'''

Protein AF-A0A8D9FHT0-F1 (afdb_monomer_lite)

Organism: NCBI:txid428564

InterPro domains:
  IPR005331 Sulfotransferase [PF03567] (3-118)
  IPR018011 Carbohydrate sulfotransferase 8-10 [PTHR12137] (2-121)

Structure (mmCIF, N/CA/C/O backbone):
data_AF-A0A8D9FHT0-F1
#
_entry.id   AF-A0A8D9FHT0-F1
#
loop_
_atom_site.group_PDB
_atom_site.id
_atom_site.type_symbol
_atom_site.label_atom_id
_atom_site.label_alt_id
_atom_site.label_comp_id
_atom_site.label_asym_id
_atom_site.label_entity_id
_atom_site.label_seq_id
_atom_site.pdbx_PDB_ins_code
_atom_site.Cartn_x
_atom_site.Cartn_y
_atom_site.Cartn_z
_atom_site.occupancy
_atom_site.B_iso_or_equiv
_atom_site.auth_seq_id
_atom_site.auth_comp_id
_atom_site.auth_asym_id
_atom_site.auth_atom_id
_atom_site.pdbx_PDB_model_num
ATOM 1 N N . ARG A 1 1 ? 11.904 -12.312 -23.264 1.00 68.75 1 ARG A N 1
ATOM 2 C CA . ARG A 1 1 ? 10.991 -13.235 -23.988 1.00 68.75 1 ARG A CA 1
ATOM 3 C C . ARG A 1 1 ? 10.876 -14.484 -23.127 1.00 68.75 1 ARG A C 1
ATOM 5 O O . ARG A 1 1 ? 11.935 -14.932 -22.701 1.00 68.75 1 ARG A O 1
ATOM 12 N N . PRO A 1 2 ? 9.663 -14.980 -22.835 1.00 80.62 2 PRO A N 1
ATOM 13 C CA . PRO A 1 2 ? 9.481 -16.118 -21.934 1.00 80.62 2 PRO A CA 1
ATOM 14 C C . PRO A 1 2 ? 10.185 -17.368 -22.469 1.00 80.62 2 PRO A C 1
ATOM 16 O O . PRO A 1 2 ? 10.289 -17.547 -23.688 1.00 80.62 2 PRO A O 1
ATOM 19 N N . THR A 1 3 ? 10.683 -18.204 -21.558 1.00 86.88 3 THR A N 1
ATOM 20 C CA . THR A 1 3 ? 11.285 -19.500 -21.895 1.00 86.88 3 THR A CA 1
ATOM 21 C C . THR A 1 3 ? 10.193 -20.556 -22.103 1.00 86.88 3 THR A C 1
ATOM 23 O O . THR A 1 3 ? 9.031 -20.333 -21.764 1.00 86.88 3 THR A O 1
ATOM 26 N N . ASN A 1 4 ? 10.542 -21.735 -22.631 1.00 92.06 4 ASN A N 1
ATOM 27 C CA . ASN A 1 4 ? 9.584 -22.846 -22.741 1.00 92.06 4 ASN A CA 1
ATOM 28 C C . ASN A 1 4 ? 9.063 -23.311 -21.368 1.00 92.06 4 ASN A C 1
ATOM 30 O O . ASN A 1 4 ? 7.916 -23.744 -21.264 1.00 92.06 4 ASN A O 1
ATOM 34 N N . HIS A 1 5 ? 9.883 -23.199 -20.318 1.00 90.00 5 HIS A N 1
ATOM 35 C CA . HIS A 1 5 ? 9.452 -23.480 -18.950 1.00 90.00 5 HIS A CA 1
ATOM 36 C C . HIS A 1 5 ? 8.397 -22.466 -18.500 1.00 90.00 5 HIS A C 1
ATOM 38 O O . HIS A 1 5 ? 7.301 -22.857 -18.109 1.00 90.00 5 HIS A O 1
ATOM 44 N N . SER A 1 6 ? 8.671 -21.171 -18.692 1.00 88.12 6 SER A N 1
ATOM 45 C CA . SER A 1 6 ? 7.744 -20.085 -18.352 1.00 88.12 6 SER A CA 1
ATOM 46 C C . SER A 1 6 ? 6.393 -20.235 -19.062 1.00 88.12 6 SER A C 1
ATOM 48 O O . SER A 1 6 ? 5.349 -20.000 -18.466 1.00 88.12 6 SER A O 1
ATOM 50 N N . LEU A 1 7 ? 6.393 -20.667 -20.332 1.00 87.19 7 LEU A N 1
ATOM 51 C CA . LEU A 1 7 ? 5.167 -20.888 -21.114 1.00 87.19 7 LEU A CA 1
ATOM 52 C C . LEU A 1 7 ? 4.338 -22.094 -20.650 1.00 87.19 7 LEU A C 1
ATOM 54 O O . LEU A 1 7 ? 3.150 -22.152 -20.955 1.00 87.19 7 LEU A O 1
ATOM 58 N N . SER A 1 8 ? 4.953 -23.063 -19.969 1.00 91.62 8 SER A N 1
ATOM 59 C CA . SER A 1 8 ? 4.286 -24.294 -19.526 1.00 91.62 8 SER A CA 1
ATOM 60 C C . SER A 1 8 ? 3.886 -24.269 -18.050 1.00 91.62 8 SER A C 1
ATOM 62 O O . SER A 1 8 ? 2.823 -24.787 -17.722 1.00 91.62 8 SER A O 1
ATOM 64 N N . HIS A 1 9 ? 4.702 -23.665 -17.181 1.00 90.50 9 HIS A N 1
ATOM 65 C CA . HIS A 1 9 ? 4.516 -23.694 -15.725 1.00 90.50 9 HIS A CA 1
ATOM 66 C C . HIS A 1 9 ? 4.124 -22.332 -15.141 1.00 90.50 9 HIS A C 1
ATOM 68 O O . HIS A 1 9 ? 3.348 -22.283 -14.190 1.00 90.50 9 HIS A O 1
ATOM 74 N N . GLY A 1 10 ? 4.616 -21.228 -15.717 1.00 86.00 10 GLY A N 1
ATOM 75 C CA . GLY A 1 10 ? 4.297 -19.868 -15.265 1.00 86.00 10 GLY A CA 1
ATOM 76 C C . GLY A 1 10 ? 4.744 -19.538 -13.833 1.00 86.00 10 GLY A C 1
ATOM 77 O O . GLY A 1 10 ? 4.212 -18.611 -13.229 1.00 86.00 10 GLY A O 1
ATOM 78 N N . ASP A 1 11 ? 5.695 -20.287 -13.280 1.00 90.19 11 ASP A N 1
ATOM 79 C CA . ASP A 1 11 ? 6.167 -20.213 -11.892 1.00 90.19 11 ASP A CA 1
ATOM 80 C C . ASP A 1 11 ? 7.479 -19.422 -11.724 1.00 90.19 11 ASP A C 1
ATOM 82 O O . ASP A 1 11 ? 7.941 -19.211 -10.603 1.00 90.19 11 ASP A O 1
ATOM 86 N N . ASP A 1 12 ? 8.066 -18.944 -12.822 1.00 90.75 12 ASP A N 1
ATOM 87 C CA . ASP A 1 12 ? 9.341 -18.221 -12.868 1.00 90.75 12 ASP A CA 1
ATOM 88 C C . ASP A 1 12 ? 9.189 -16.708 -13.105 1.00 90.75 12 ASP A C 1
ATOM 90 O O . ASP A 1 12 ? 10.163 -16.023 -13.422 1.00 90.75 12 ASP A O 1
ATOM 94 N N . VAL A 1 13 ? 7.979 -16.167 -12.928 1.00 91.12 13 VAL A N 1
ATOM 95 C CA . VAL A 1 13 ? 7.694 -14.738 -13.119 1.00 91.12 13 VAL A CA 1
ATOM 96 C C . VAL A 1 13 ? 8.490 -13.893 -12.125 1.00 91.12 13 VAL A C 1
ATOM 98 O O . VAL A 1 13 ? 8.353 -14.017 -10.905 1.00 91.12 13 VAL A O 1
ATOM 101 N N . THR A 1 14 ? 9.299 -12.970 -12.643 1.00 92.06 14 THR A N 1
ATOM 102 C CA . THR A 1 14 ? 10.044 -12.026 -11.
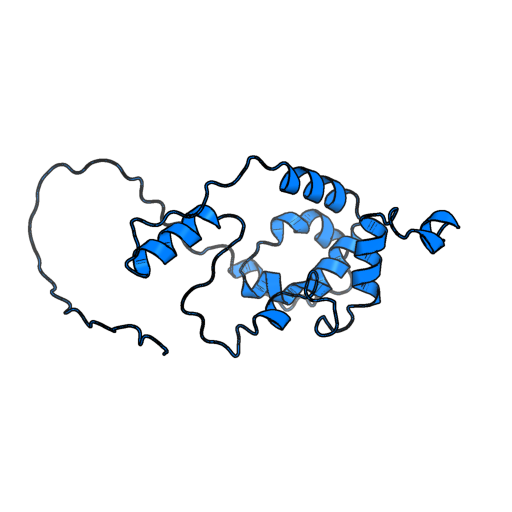807 1.00 92.06 14 THR A CA 1
ATOM 103 C C . THR A 1 14 ? 9.162 -10.872 -11.330 1.00 92.06 14 THR A C 1
ATOM 105 O O . THR A 1 14 ? 8.187 -10.485 -11.976 1.00 92.06 14 THR A O 1
ATOM 108 N N . PHE A 1 15 ? 9.549 -10.233 -10.222 1.00 93.31 15 PHE A N 1
ATOM 109 C CA . PHE A 1 15 ? 8.834 -9.055 -9.718 1.00 93.31 15 PHE A CA 1
ATOM 110 C C . PHE A 1 15 ? 8.802 -7.897 -10.732 1.00 93.31 15 PHE A C 1
ATOM 112 O O . PHE A 1 15 ? 7.802 -7.193 -10.839 1.00 93.31 15 PHE A O 1
ATOM 119 N N . SER A 1 16 ? 9.873 -7.722 -11.514 1.00 93.94 16 SER A N 1
ATOM 120 C CA . SER A 1 16 ? 9.934 -6.700 -12.566 1.00 93.94 16 SER A CA 1
ATOM 121 C C . SER A 
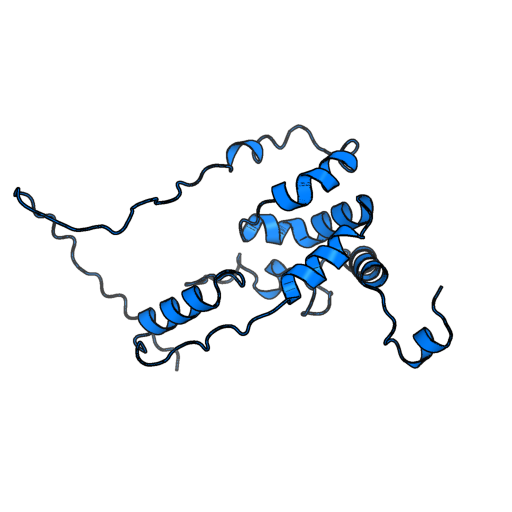1 16 ? 8.983 -7.005 -13.725 1.00 93.94 16 SER A C 1
ATOM 123 O O . SER A 1 16 ? 8.294 -6.108 -14.211 1.00 93.94 16 SER A O 1
ATOM 125 N N . GLU A 1 17 ? 8.884 -8.264 -14.157 1.00 92.94 17 GLU A N 1
ATOM 126 C CA . GLU A 1 17 ? 7.907 -8.665 -15.178 1.00 92.94 17 GLU A CA 1
ATOM 127 C C . GLU A 1 17 ? 6.476 -8.470 -14.687 1.00 92.94 17 GLU A C 1
ATOM 129 O O . GLU A 1 17 ? 5.649 -7.935 -15.425 1.00 92.94 17 GLU A O 1
ATOM 134 N N . PHE A 1 18 ? 6.205 -8.817 -13.427 1.00 93.50 18 PHE A N 1
ATOM 135 C CA . PHE A 1 18 ? 4.915 -8.563 -12.798 1.00 93.50 18 PHE A CA 1
ATOM 136 C C . PHE A 1 18 ? 4.585 -7.063 -12.748 1.00 93.50 18 PHE A C 1
ATOM 138 O O . PHE A 1 18 ? 3.523 -6.657 -13.211 1.00 93.50 18 PHE A O 1
ATOM 145 N N . ALA A 1 19 ? 5.506 -6.215 -12.282 1.00 94.31 19 ALA A N 1
ATOM 146 C CA . ALA A 1 19 ? 5.321 -4.762 -12.261 1.00 94.31 19 ALA A CA 1
ATOM 147 C C . ALA A 1 19 ? 5.012 -4.189 -13.657 1.00 94.31 19 ALA A C 1
ATOM 149 O O . ALA A 1 19 ? 4.067 -3.419 -13.825 1.00 94.31 19 ALA A O 1
ATOM 150 N N . ASN A 1 20 ? 5.766 -4.609 -14.676 1.00 93.25 20 ASN A N 1
ATOM 151 C CA . ASN A 1 20 ? 5.535 -4.197 -16.062 1.00 93.25 20 ASN A CA 1
ATOM 152 C C . ASN A 1 20 ? 4.193 -4.700 -16.609 1.00 93.25 20 ASN A C 1
ATOM 154 O O . ASN A 1 20 ? 3.529 -3.990 -17.365 1.00 93.25 20 ASN A O 1
ATOM 158 N N . PHE A 1 21 ? 3.773 -5.907 -16.226 1.00 92.94 21 PHE A N 1
ATOM 159 C CA . PHE A 1 21 ? 2.455 -6.433 -16.564 1.00 92.94 21 PHE A CA 1
ATOM 160 C C . PHE A 1 21 ? 1.334 -5.555 -15.990 1.00 92.94 21 PHE A C 1
ATOM 162 O O . PHE A 1 21 ? 0.391 -5.243 -16.720 1.00 92.94 21 PHE A O 1
ATOM 169 N N . LEU A 1 22 ? 1.453 -5.113 -14.731 1.00 94.50 22 LEU A N 1
ATOM 170 C CA . LEU A 1 22 ? 0.481 -4.204 -14.112 1.00 94.50 22 LEU A CA 1
ATOM 171 C C . LEU A 1 22 ? 0.409 -2.869 -14.852 1.00 94.50 22 LEU A C 1
ATOM 173 O O . LEU A 1 22 ? -0.681 -2.421 -15.189 1.00 94.50 22 LEU A O 1
ATOM 177 N N . ILE A 1 23 ? 1.559 -2.265 -15.160 1.00 92.62 23 ILE A N 1
ATOM 178 C CA . ILE A 1 23 ? 1.622 -0.988 -15.887 1.00 92.62 23 ILE A CA 1
ATOM 179 C C . ILE A 1 23 ? 0.979 -1.112 -17.272 1.00 92.62 23 ILE A C 1
ATOM 181 O O . ILE A 1 23 ? 0.225 -0.238 -17.690 1.00 92.62 23 ILE A O 1
ATOM 185 N N . LYS A 1 24 ? 1.273 -2.198 -17.997 1.00 91.19 24 LYS A N 1
ATOM 186 C CA . LYS A 1 24 ? 0.816 -2.377 -19.378 1.00 91.19 24 LYS A CA 1
ATOM 187 C C . LYS A 1 24 ? -0.681 -2.670 -19.481 1.00 91.19 24 LYS A C 1
ATOM 189 O O . LYS A 1 24 ? -1.307 -2.233 -20.441 1.00 91.19 24 LYS A O 1
ATOM 194 N N . ASN A 1 25 ? -1.231 -3.438 -18.542 1.00 87.69 25 ASN A N 1
ATOM 195 C CA . ASN A 1 25 ? -2.609 -3.933 -18.620 1.00 87.69 25 ASN A CA 1
ATOM 196 C C . ASN A 1 25 ? -3.568 -3.242 -17.639 1.00 87.69 25 ASN A C 1
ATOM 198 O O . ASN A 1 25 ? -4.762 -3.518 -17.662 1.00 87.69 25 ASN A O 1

'''

§ **YOUR TASK**: Please set down again, word for word, only the lines from the start of the entries through the line with "Structure (mmCIF, N/CA/C/O", both ends included.

§ **ANSWER AREA**:
Protein AF-A0A8D9FHT0-F1 (afdb_monomer_lite)

Organism: NCBI:txid428564

InterPro domains:
  IPR005331 Sulfotransferase [PF03567] (3-118)
  IPR018011 Carbohydrate sulfotransferase 8-10 [PTHR12137] (2-121)

Structure (mmCIF, N/CA/C/O backbone):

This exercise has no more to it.